(Dataset records)
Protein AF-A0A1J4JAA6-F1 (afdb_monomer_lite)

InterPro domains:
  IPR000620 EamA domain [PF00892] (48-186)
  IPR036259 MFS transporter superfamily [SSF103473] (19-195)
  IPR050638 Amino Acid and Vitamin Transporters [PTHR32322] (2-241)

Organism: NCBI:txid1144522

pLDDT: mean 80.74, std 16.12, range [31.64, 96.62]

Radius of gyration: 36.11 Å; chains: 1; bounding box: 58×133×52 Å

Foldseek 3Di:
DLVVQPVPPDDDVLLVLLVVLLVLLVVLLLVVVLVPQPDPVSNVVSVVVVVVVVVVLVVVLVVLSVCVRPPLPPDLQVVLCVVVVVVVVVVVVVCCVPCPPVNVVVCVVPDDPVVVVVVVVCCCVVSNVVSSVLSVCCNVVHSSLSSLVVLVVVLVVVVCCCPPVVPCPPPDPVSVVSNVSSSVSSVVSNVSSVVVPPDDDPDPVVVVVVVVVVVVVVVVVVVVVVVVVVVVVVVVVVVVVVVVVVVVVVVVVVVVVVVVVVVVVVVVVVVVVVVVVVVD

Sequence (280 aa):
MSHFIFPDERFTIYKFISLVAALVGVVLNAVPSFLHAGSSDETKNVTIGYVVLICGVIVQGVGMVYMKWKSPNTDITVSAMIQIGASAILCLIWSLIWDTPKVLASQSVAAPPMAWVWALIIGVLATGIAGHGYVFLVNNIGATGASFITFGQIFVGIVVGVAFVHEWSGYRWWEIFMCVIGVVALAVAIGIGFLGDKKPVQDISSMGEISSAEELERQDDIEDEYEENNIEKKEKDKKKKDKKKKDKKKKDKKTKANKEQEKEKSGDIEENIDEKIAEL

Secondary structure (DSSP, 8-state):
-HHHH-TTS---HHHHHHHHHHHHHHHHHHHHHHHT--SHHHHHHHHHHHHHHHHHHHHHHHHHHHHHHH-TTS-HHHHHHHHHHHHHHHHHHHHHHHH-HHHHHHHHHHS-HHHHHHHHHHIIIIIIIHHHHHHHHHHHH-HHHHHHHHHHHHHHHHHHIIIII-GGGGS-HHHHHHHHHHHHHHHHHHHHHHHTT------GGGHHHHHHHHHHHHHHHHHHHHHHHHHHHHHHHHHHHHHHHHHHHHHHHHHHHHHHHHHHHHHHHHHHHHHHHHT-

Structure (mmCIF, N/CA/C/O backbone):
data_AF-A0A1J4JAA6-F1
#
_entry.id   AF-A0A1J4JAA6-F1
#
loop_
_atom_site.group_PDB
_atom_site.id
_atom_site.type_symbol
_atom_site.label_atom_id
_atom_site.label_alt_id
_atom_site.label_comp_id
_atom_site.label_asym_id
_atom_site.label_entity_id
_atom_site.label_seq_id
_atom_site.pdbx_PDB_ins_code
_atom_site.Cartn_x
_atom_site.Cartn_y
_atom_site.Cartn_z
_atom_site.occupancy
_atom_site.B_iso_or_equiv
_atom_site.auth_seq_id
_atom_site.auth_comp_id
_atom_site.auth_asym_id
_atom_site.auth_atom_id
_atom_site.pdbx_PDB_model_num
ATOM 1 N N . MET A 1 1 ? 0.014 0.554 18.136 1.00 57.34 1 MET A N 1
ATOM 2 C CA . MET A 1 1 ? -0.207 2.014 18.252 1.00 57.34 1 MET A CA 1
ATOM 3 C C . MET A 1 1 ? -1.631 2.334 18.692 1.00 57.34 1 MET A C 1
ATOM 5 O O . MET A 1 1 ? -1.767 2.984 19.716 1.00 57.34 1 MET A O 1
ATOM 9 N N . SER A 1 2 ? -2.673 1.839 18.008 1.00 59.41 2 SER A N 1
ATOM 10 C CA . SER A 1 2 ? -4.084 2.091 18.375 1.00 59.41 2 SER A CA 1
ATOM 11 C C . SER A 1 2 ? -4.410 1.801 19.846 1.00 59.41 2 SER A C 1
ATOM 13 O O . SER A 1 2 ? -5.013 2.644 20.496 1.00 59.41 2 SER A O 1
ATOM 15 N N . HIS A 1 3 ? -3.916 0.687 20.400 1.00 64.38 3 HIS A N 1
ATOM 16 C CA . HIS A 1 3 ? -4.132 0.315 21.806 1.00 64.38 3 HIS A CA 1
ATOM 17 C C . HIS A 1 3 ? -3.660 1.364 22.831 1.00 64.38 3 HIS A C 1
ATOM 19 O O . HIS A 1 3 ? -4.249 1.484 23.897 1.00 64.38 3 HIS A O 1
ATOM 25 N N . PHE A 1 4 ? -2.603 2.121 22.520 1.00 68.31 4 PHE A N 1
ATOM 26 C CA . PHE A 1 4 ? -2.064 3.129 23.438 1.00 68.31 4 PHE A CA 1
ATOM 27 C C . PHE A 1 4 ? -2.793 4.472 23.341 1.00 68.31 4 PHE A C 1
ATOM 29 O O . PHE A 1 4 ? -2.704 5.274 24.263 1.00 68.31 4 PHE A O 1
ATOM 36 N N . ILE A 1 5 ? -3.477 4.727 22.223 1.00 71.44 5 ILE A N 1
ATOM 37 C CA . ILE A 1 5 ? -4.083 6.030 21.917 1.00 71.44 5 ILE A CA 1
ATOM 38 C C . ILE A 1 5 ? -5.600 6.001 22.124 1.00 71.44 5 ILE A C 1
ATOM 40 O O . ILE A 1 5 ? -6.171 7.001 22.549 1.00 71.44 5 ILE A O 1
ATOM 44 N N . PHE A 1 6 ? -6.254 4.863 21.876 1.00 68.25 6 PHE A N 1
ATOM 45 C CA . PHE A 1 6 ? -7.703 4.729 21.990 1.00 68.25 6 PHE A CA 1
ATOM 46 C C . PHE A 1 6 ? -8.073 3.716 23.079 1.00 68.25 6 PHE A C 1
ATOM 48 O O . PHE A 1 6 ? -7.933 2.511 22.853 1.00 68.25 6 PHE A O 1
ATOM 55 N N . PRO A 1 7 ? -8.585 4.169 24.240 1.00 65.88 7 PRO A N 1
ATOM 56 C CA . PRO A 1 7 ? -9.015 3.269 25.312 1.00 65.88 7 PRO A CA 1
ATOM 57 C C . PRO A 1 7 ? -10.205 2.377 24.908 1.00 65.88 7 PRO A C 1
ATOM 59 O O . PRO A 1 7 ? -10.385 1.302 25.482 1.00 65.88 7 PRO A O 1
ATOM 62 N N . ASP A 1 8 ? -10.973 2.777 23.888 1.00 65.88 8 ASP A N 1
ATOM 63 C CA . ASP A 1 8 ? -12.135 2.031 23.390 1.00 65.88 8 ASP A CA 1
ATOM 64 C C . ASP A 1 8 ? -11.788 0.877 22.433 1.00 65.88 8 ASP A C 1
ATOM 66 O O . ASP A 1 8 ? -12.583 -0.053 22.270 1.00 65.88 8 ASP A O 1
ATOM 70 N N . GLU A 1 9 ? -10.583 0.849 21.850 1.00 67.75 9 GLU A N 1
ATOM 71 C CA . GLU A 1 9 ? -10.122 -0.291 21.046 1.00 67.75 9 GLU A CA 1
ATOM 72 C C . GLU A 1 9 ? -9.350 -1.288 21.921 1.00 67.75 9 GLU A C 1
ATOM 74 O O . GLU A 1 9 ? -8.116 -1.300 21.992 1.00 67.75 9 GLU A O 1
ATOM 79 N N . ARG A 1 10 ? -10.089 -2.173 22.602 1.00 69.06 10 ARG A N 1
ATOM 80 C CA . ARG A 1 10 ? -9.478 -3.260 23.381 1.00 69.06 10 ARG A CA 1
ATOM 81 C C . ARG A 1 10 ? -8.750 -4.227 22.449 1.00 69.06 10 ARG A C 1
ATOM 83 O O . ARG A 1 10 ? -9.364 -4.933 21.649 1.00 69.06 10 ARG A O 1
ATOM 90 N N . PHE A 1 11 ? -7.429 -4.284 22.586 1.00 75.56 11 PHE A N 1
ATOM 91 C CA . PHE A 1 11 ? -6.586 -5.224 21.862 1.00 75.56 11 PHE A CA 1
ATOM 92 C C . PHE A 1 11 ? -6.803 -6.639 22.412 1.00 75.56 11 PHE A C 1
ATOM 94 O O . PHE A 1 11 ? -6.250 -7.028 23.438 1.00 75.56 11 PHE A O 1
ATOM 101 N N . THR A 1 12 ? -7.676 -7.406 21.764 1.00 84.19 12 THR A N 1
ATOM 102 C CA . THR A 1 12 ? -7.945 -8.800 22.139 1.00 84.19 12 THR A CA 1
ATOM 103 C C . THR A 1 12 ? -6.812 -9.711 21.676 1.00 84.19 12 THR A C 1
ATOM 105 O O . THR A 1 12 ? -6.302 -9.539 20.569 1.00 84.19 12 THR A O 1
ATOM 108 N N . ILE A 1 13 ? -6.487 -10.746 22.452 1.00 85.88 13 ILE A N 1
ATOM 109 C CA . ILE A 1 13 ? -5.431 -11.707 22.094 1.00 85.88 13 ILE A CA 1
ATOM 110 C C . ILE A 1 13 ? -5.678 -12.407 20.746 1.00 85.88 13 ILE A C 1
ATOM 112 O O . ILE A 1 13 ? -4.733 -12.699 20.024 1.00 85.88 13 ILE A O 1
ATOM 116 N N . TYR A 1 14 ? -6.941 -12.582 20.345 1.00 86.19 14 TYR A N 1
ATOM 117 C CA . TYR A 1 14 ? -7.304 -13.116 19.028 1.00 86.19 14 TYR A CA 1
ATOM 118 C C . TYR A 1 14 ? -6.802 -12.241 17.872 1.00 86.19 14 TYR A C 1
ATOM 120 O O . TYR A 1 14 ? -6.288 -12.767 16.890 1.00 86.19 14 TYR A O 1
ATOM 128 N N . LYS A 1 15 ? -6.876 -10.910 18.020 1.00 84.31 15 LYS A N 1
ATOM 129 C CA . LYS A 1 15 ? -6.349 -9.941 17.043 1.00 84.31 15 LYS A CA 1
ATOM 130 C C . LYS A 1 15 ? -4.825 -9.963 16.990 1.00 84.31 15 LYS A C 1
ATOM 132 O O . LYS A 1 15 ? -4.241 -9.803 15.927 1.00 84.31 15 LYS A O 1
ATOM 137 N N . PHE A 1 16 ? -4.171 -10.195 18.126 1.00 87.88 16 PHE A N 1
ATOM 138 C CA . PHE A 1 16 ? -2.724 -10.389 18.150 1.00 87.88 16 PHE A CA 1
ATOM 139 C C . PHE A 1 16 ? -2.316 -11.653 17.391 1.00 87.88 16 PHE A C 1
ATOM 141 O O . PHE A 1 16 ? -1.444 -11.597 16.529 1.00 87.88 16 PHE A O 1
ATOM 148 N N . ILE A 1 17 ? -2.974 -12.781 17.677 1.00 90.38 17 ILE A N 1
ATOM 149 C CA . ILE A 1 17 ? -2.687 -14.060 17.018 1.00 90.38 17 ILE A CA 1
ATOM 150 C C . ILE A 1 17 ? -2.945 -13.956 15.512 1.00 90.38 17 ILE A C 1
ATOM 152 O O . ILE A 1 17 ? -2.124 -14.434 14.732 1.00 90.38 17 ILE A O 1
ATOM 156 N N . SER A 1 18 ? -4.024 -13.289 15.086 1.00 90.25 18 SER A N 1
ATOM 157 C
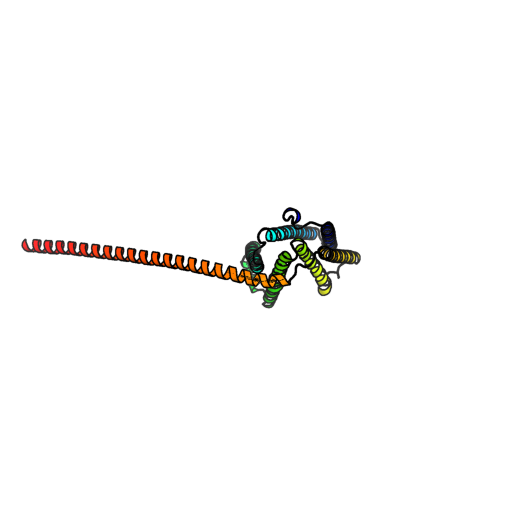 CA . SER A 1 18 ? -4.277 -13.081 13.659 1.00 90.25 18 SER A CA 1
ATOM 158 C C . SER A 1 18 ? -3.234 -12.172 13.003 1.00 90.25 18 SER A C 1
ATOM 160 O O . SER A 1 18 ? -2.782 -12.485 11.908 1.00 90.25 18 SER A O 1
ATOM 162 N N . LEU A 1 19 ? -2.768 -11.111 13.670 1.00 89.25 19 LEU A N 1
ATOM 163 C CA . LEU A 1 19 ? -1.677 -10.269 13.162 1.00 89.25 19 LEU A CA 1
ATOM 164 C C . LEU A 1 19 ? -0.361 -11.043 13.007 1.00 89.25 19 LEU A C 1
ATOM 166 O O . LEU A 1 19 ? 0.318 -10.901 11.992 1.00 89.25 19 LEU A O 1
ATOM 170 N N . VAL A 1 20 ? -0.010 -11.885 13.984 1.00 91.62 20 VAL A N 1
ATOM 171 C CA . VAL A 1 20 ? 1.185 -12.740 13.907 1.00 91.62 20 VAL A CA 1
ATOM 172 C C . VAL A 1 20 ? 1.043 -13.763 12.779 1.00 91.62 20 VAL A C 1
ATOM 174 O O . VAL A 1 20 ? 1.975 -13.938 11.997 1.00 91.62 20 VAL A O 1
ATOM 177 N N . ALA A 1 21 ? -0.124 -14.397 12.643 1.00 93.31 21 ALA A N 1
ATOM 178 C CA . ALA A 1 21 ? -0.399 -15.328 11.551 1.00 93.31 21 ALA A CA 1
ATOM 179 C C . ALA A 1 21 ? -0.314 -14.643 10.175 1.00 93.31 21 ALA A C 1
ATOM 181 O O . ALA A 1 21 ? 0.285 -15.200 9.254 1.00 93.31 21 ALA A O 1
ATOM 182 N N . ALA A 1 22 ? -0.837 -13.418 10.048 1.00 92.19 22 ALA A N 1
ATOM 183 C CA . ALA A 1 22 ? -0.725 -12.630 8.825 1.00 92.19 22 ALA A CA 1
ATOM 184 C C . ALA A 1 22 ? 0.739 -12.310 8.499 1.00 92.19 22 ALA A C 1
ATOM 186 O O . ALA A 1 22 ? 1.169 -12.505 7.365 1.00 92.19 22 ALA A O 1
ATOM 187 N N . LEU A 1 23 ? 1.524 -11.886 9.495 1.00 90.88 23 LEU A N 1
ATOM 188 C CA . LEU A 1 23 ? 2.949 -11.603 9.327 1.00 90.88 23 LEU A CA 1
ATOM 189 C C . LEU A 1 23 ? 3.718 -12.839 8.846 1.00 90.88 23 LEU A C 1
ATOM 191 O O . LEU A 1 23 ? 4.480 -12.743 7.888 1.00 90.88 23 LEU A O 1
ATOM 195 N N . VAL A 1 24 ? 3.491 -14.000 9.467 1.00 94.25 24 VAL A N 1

→ EXERCISE REQUIREMENTS
Copy the lines of the data above exactly as written, beginning with the line containing "ATOM 46 C C" and ending with the line containing "ATOM 91 C CA", and leave out all other lines.

→ WRITTEN SOLUTION
ATOM 46 C C . PHE A 1 6 ? -8.073 3.716 23.079 1.00 68.25 6 PHE A C 1
ATOM 48 O O . PHE A 1 6 ? -7.933 2.511 22.853 1.00 68.25 6 PHE A O 1
ATOM 55 N N . PRO A 1 7 ? -8.585 4.169 24.240 1.00 65.88 7 PRO A N 1
ATOM 56 C CA . PRO A 1 7 ? -9.015 3.269 25.312 1.00 65.88 7 PRO A CA 1
ATOM 57 C C . PRO A 1 7 ? -10.205 2.377 24.908 1.00 65.88 7 PRO A C 1
ATOM 59 O O . PRO A 1 7 ? -10.385 1.302 25.482 1.00 65.88 7 PRO A O 1
ATOM 62 N N . ASP A 1 8 ? -10.973 2.777 23.888 1.00 65.88 8 ASP A N 1
ATOM 63 C CA . ASP A 1 8 ? -12.135 2.031 23.390 1.00 65.88 8 ASP A CA 1
ATOM 64 C C . ASP A 1 8 ? -11.788 0.877 22.433 1.00 65.88 8 ASP A C 1
ATOM 66 O O . ASP A 1 8 ? -12.583 -0.053 22.270 1.00 65.88 8 ASP A O 1
ATOM 70 N N . GLU A 1 9 ? -10.583 0.849 21.850 1.00 67.75 9 GLU A N 1
ATOM 71 C CA . GLU A 1 9 ? -10.122 -0.291 21.046 1.00 67.75 9 GLU A CA 1
ATOM 72 C C . GLU A 1 9 ? -9.350 -1.288 21.921 1.00 67.75 9 GLU A C 1
ATOM 74 O O . GLU A 1 9 ? -8.116 -1.300 21.992 1.00 67.75 9 GLU A O 1
ATOM 79 N N . ARG A 1 10 ? -10.089 -2.173 22.602 1.00 69.06 10 ARG A N 1
ATOM 80 C CA . ARG A 1 10 ? -9.478 -3.260 23.381 1.00 69.06 10 ARG A CA 1
ATOM 81 C C . ARG A 1 10 ? -8.750 -4.227 22.449 1.00 69.06 10 ARG A C 1
ATOM 83 O O . ARG A 1 10 ? -9.364 -4.933 21.649 1.00 69.06 10 ARG A O 1
ATOM 90 N N . PHE A 1 11 ? -7.429 -4.284 22.586 1.00 75.56 11 PHE A N 1
ATOM 91 C CA . PHE A 1 11 ? -6.586 -5.224 21.862 1.00 75.56 11 PHE A CA 1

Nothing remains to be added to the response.